What the task requires:
Only one stretch of the records below should be repeated. It starts with the line containing "ATOM 24 N N" and goes on through the line containing "ATOM 41 C CA", exactly as written.

(Extracted data entries)
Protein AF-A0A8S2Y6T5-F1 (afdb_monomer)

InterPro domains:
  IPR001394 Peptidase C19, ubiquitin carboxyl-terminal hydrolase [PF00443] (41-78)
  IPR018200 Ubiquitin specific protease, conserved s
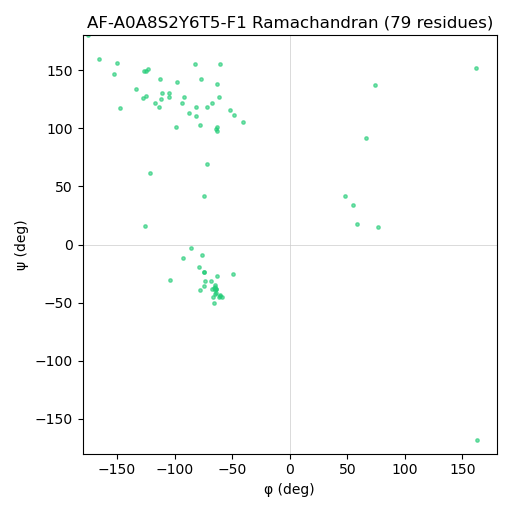ite [PS00973]
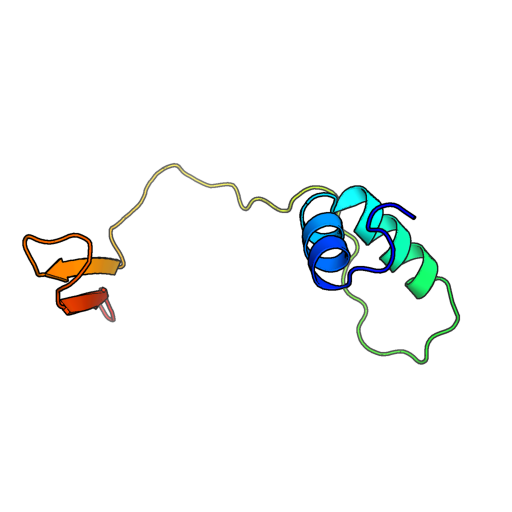 (54-72)
  IPR028889 Ubiquitin specific protease UPS, catalytic domain [PS50235] (1-81)
  IPR038765 Papain-like cysteine peptidase superfamily [SSF54001] (3-78)

Secondary structure (DSSP, 8-state):
-TTTT-HHHHHHHHHH-HHHHHHHHHHHHTS------------S-------S-----EEEEEESS-SSS-EEEEEE--TT-

Structure (mmCIF, N/CA/C/O backbone):
data_AF-A0A8S2Y6T5-F1
#
_entry.id   AF-A0A8S2Y6T5-F1
#
loop_
_atom_site.group_PDB
_atom_site.id
_atom_site.type_symbol
_atom_site.label_atom_id
_atom_site.label_alt_id
_atom_site.label_comp_id
_atom_site.label_asym_id
_atom_site.label_entity_id
_atom_site.label_seq_id
_atom_site.pdbx_PDB_ins_code
_atom_site.Cartn_x
_atom_site.Cartn_y
_atom_site.Cartn_z
_atom_site.occupancy
_atom_site.B_iso_or_equiv
_atom_site.auth_seq_id
_atom_site.auth_comp_id
_atom_site.auth_asym_id
_atom_site.auth_atom_id
_atom_site.pdbx_PDB_model_num
ATOM 1 N N . THR A 1 1 ? 28.997 20.866 -6.430 1.00 58.50 1 THR A N 1
ATOM 2 C CA . THR A 1 1 ? 27.583 20.674 -6.802 1.00 58.50 1 THR A CA 1
ATOM 3 C C . THR A 1 1 ? 27.166 19.362 -6.189 1.00 58.50 1 THR A C 1
ATOM 5 O O . THR A 1 1 ? 27.692 18.339 -6.602 1.00 58.50 1 THR A O 1
ATOM 8 N N . GLU A 1 2 ? 26.324 19.395 -5.157 1.00 69.50 2 GLU A N 1
ATOM 9 C CA . GLU A 1 2 ? 26.013 18.244 -4.281 1.00 69.50 2 GLU A CA 1
ATOM 10 C C . GLU A 1 2 ? 25.641 16.955 -5.029 1.00 69.50 2 GLU A C 1
ATOM 12 O O . GLU A 1 2 ? 25.874 15.858 -4.539 1.00 69.50 2 GLU A O 1
ATOM 17 N N . THR A 1 3 ? 25.128 17.074 -6.253 1.00 85.56 3 THR A N 1
ATOM 18 C CA . THR A 1 3 ? 24.685 15.932 -7.059 1.00 85.56 3 THR A CA 1
ATOM 19 C C . THR A 1 3 ? 25.323 15.880 -8.443 1.00 85.56 3 THR A C 1
ATOM 21 O O . THR A 1 3 ? 24.847 15.169 -9.318 1.00 85.56 3 THR A O 1
ATOM 24 N N . ASN A 1 4 ? 26.413 16.625 -8.669 1.00 89.06 4 ASN A N 1
ATOM 25 C CA . ASN A 1 4 ? 27.165 16.641 -9.931 1.00 89.06 4 ASN A CA 1
ATOM 26 C C . ASN A 1 4 ? 26.282 16.806 -11.196 1.00 89.06 4 ASN A C 1
ATOM 28 O O . ASN A 1 4 ? 26.490 16.128 -12.199 1.00 89.06 4 ASN A O 1
ATOM 32 N N . ASN A 1 5 ? 25.271 17.686 -11.134 1.00 86.50 5 ASN A N 1
ATOM 33 C CA . ASN A 1 5 ? 24.251 17.898 -12.180 1.00 86.50 5 ASN A CA 1
ATOM 34 C C . ASN A 1 5 ? 23.428 16.648 -12.557 1.00 86.50 5 ASN A C 1
ATOM 36 O O . ASN A 1 5 ? 22.769 16.629 -13.595 1.00 86.50 5 ASN A O 1
ATOM 40 N N . ASN A 1 6 ? 23.422 15.617 -11.713 1.00 93.94 6 ASN A N 1
ATOM 41 C CA . ASN A 1 6 ? 22.520 14.484 -11.831 1.00 93.94 6 ASN A CA 1
ATOM 42 C C . ASN A 1 6 ? 21.159 14.846 -11.219 1.00 93.94 6 ASN A C 1
ATOM 44 O O . ASN A 1 6 ? 21.058 15.145 -10.026 1.00 93.94 6 ASN A O 1
ATOM 48 N N . VAL A 1 7 ? 20.122 14.819 -12.055 1.00 91.25 7 VAL A N 1
ATOM 49 C CA . VAL A 1 7 ? 18.752 15.200 -11.692 1.00 91.25 7 VAL A CA 1
ATOM 50 C C . VAL A 1 7 ? 18.136 14.228 -10.685 1.00 91.25 7 VAL A C 1
ATOM 52 O O . VAL A 1 7 ? 17.584 14.681 -9.690 1.00 91.25 7 VAL A O 1
ATOM 55 N N . GLU A 1 8 ? 18.283 12.916 -10.881 1.00 93.38 8 GLU A N 1
ATOM 56 C CA . GLU A 1 8 ? 17.715 11.901 -9.977 1.00 93.38 8 GLU A CA 1
ATOM 57 C C . GLU A 1 8 ? 18.304 12.029 -8.571 1.00 93.38 8 GLU A C 1
ATOM 59 O O . GLU A 1 8 ? 17.585 12.075 -7.574 1.00 93.38 8 GLU A O 1
ATOM 64 N N . ALA A 1 9 ? 19.627 12.193 -8.496 1.00 91.06 9 ALA A N 1
ATOM 65 C CA . ALA A 1 9 ? 20.313 12.417 -7.231 1.00 91.06 9 ALA A CA 1
ATOM 66 C C . ALA A 1 9 ? 19.909 13.754 -6.589 1.00 91.06 9 ALA A C 1
ATOM 68 O O . ALA A 1 9 ? 19.813 13.838 -5.369 1.00 91.06 9 ALA A O 1
ATOM 69 N N . ALA A 1 10 ? 19.649 14.801 -7.386 1.00 89.38 10 ALA A N 1
ATOM 70 C CA . ALA A 1 10 ? 19.159 16.087 -6.879 1.00 89.38 10 ALA A CA 1
ATOM 71 C C . ALA A 1 10 ? 17.763 15.972 -6.256 1.00 89.38 10 ALA A C 1
ATOM 73 O O . ALA A 1 10 ? 17.511 16.591 -5.224 1.00 89.38 10 ALA A O 1
ATOM 74 N N . ILE A 1 11 ? 16.878 15.176 -6.863 1.00 87.31 11 ILE A N 1
ATOM 75 C CA . ILE A 1 11 ? 15.525 14.925 -6.357 1.00 87.31 11 ILE A CA 1
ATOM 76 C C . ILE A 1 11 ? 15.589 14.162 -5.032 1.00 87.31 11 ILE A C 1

Exercise answer:
ATOM 24 N N . ASN A 1 4 ? 26.413 16.625 -8.669 1.00 89.06 4 ASN A N 1
ATOM 25 C CA . ASN A 1 4 ? 27.165 16.641 -9.931 1.00 89.06 4 ASN A CA 1
ATOM 26 C C . ASN A 1 4 ? 26.282 16.806 -11.196 1.00 89.06 4 ASN A C 1
ATOM 28 O O . ASN A 1 4 ? 26.490 16.128 -12.199 1.00 89.06 4 ASN A O 1
ATOM 32 N N . ASN A 1 5 ? 25.271 17.686 -11.134 1.00 86.50 5 ASN A N 1
ATOM 33 C CA . ASN A 1 5 ? 24.251 17.898 -12.180 1.00 86.50 5 ASN A CA 1
ATOM 34 C C . ASN A 1 5 ? 23.428 16.648 -12.557 1.00 86.50 5 ASN A C 1
ATOM 36 O O . ASN A 1 5 ? 22.769 16.629 -13.595 1.00 86.50 5 ASN A O 1
ATOM 40 N N . ASN A 1 6 ? 23.422 15.617 -11.713 1.00 93.94 6 ASN A N 1
ATOM 41 C CA . ASN A 1 6 ? 22.520 14.484 -11.831 1.00 93.94 6 ASN A CA 1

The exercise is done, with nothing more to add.